Segment Open

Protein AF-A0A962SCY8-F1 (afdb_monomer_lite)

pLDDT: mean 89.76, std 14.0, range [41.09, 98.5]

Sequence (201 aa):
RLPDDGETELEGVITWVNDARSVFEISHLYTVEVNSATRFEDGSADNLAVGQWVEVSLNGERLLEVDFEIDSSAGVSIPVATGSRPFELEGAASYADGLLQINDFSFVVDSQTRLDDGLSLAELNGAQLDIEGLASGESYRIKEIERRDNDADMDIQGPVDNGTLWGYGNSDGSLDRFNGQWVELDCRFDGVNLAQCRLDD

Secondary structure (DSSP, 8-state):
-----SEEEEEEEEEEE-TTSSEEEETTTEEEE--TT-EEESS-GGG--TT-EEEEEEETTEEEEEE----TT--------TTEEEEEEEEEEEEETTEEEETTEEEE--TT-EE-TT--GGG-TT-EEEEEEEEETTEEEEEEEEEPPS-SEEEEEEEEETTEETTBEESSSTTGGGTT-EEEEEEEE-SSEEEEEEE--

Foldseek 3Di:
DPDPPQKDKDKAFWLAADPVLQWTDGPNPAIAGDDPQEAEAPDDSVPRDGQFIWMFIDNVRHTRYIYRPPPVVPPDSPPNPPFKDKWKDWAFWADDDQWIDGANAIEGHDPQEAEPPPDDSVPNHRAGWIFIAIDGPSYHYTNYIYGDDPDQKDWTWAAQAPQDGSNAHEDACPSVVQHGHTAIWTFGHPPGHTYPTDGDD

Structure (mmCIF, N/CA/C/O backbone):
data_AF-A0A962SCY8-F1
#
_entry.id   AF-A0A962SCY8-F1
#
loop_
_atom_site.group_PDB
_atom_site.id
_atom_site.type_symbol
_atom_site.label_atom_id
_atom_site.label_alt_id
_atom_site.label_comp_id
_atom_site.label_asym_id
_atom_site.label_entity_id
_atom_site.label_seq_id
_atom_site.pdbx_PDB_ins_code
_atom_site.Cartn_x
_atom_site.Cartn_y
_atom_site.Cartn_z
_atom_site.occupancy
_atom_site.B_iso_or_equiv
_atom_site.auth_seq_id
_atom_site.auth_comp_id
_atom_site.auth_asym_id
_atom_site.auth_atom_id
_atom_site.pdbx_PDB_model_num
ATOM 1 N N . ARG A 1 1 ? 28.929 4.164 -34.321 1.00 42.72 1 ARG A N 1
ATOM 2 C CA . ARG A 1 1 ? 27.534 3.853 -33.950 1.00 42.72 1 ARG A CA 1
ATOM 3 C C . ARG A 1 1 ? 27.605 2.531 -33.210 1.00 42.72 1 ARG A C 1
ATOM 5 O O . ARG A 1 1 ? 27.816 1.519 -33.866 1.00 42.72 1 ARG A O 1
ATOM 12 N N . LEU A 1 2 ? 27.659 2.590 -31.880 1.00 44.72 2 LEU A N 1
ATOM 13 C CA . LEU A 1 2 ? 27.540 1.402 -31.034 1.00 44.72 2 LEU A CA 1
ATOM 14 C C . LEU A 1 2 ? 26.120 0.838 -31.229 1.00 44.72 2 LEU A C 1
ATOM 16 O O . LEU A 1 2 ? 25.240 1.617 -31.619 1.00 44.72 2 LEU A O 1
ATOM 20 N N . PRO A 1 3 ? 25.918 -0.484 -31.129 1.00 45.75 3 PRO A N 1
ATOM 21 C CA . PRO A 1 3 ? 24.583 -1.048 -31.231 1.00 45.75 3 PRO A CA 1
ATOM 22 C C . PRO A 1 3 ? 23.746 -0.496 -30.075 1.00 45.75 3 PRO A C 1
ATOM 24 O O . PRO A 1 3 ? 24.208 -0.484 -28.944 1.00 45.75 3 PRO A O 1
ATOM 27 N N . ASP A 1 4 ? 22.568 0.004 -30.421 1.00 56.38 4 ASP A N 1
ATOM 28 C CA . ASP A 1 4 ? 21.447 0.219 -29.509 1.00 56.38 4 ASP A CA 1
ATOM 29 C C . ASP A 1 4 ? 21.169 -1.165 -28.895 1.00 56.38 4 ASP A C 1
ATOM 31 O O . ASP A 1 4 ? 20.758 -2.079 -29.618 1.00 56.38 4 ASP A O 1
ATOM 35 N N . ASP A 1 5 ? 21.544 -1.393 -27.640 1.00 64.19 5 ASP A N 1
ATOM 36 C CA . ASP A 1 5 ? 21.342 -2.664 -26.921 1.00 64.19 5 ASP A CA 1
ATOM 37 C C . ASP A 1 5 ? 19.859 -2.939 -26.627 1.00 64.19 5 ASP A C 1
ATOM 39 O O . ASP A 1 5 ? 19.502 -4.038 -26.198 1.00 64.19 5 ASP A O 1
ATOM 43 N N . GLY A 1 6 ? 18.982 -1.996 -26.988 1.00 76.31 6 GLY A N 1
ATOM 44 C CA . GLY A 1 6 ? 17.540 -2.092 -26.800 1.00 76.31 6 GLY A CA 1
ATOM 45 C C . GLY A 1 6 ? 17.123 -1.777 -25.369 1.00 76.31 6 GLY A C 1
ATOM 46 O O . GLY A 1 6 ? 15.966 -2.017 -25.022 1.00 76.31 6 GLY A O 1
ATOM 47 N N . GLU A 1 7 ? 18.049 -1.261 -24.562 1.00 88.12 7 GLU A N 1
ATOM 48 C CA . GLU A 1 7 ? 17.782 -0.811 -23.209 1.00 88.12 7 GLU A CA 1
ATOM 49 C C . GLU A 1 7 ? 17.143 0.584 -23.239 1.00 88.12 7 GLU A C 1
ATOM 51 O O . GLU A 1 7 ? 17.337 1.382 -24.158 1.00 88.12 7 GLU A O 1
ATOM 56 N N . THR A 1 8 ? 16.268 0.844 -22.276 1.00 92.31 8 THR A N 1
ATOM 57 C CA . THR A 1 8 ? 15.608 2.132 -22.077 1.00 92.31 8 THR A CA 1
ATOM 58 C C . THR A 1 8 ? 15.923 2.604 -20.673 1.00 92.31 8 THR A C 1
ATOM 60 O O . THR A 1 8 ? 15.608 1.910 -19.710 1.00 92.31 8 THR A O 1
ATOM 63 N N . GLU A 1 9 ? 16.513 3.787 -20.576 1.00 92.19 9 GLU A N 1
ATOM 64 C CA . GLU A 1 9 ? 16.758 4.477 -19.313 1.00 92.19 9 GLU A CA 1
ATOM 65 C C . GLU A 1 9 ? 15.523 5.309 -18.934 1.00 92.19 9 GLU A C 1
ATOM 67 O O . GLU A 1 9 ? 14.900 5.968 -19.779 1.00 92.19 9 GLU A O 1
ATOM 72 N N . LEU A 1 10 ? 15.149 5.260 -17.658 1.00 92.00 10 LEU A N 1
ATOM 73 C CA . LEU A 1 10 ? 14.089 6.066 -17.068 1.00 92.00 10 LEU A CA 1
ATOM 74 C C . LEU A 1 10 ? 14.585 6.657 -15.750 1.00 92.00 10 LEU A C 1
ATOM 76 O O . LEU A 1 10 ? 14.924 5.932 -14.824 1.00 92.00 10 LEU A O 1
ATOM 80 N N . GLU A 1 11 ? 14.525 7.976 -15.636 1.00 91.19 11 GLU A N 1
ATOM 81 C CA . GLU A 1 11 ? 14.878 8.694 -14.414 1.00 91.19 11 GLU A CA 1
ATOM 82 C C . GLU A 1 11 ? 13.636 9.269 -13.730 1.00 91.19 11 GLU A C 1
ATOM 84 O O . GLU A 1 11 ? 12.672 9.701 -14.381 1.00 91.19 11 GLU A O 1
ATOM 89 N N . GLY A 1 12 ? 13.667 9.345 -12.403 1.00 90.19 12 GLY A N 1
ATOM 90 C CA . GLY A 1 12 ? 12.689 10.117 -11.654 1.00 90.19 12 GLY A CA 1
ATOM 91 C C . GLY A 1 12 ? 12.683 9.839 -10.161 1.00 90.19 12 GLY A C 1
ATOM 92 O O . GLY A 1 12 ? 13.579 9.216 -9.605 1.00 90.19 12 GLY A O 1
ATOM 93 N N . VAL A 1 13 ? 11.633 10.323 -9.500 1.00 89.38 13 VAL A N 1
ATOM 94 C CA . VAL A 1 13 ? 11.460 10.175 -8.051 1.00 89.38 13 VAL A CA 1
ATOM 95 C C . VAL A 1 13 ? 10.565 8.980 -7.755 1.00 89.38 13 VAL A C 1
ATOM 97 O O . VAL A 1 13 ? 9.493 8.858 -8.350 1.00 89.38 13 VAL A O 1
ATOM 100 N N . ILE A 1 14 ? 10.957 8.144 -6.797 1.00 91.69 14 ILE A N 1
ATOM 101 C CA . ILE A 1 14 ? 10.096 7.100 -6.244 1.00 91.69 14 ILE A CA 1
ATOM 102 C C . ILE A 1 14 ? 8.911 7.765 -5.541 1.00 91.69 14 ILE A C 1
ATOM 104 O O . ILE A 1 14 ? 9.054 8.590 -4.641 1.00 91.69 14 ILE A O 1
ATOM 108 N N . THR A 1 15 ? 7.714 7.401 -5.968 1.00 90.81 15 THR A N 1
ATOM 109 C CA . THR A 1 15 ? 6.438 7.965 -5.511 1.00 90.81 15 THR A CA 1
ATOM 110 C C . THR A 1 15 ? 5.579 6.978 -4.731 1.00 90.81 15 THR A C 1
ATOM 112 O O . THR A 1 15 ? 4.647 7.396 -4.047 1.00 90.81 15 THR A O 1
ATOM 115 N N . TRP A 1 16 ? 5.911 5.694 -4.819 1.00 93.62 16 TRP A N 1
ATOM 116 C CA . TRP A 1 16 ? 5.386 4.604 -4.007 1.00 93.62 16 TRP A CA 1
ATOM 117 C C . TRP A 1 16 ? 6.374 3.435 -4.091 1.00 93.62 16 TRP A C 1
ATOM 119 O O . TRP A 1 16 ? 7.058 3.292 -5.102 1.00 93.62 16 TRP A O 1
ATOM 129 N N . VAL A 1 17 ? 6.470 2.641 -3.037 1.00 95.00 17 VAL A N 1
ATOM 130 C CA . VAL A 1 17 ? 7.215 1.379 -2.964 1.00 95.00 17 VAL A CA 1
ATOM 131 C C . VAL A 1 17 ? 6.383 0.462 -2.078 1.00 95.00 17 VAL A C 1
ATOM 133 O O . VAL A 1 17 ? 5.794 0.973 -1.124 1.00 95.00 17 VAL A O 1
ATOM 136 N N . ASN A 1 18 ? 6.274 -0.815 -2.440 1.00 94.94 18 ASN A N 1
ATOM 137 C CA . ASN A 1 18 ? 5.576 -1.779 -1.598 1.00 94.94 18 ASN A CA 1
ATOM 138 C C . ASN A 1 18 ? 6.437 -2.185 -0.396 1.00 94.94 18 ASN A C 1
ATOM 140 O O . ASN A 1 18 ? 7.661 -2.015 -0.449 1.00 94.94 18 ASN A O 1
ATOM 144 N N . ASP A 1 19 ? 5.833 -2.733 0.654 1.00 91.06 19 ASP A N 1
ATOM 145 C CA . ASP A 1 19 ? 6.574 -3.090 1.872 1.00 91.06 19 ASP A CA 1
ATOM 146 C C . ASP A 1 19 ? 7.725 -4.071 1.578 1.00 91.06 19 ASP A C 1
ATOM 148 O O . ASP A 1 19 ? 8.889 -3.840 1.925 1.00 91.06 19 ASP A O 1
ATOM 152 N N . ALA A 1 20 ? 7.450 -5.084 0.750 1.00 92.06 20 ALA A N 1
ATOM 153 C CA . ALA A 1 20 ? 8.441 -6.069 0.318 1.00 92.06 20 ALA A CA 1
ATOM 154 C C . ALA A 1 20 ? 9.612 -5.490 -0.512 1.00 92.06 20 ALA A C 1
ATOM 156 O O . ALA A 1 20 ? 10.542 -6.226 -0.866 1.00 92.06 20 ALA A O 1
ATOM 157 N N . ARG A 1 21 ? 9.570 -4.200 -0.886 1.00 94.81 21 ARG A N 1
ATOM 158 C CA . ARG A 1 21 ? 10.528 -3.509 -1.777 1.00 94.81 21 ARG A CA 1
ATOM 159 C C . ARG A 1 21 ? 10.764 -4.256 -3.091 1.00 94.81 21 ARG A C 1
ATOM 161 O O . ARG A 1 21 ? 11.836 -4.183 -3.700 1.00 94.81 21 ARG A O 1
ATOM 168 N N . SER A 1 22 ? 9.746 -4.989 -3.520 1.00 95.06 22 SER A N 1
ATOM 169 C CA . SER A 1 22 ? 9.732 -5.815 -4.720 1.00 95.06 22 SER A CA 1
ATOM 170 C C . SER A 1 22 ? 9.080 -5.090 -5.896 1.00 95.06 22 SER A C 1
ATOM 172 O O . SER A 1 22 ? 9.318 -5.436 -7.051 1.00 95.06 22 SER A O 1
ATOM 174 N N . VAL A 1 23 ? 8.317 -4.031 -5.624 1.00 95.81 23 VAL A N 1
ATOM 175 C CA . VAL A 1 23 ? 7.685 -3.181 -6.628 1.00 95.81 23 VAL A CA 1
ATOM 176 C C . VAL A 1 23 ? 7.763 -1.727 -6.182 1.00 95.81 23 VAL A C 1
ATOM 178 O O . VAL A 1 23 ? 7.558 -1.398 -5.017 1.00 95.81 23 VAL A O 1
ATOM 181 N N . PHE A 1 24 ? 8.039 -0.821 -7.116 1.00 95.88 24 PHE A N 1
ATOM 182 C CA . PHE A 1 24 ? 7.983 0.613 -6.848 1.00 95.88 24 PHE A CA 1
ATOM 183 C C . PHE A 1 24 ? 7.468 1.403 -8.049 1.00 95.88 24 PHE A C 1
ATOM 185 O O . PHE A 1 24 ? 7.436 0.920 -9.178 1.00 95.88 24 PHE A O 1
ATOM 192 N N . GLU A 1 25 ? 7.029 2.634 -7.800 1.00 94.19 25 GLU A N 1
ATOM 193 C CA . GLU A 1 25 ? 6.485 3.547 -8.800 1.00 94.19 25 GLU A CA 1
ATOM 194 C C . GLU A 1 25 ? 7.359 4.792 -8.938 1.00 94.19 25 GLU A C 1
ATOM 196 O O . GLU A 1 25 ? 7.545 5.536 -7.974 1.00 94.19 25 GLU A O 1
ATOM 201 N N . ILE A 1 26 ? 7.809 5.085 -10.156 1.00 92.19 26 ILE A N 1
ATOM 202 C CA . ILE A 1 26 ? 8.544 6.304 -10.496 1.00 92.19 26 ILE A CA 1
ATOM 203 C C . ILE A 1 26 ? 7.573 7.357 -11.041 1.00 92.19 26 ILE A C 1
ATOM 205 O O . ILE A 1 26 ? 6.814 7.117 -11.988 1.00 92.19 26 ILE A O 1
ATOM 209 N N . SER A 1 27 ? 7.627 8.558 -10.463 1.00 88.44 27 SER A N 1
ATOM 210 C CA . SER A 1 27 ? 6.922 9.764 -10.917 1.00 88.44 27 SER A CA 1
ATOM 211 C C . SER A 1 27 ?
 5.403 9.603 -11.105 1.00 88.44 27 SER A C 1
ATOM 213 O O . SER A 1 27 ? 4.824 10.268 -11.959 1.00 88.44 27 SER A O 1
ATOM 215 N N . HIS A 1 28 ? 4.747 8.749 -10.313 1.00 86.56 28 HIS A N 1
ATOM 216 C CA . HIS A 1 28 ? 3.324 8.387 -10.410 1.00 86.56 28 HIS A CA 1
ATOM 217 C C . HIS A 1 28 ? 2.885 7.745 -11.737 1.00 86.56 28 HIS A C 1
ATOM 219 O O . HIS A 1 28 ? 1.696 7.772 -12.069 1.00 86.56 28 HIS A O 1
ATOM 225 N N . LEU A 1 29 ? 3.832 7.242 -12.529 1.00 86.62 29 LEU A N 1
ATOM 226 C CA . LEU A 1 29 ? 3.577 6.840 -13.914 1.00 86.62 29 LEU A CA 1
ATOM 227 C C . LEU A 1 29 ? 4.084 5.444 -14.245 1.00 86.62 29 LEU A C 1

Segment Closed

Give back, unchanged, the run of lines in the listing above that begins at the line containing "ATOM 202 C CA" and ends at the line containing "ATOM 225 N N", both included.

ATOM 202 C CA . ILE A 1 26 ? 8.544 6.304 -10.496 1.00 92.19 26 ILE A CA 1
ATOM 203 C C . ILE A 1 26 ? 7.573 7.357 -11.041 1.00 92.19 26 ILE A C 1
ATOM 205 O O . ILE A 1 26 ? 6.814 7.117 -11.988 1.00 92.19 26 ILE A O 1
ATOM 209 N N . SER A 1 27 ? 7.627 8.558 -10.463 1.00 88.44 27 SER A N 1
ATOM 210 C CA . SER A 1 27 ? 6.922 9.764 -10.917 1.00 88.44 27 SER A CA 1
ATOM 211 C C . SER A 1 27 ?
 5.403 9.603 -11.105 1.00 88.44 27 SER A C 1
ATOM 213 O O . SER A 1 27 ? 4.824 10.268 -11.959 1.00 88.44 27 SER A O 1
ATOM 215 N N . HIS A 1 28 ? 4.747 8.749 -10.313 1.00 86.56 28 HIS A N 1
ATOM 216 C CA . HIS A 1 28 ? 3.324 8.387 -10.410 1.00 86.56 28 HIS A CA 1
ATOM 217 C C . HIS A 1 28 ? 2.885 7.745 -11.737 1.00 86.56 28 HIS A C 1
ATOM 219 O O . HIS A 1 28 ? 1.696 7.772 -12.069 1.00 86.56 28 HIS A O 1
ATOM 225 N N . LEU A 1 29 ? 3.832 7.242 -12.529 1.00 86.62 29 LEU A N 1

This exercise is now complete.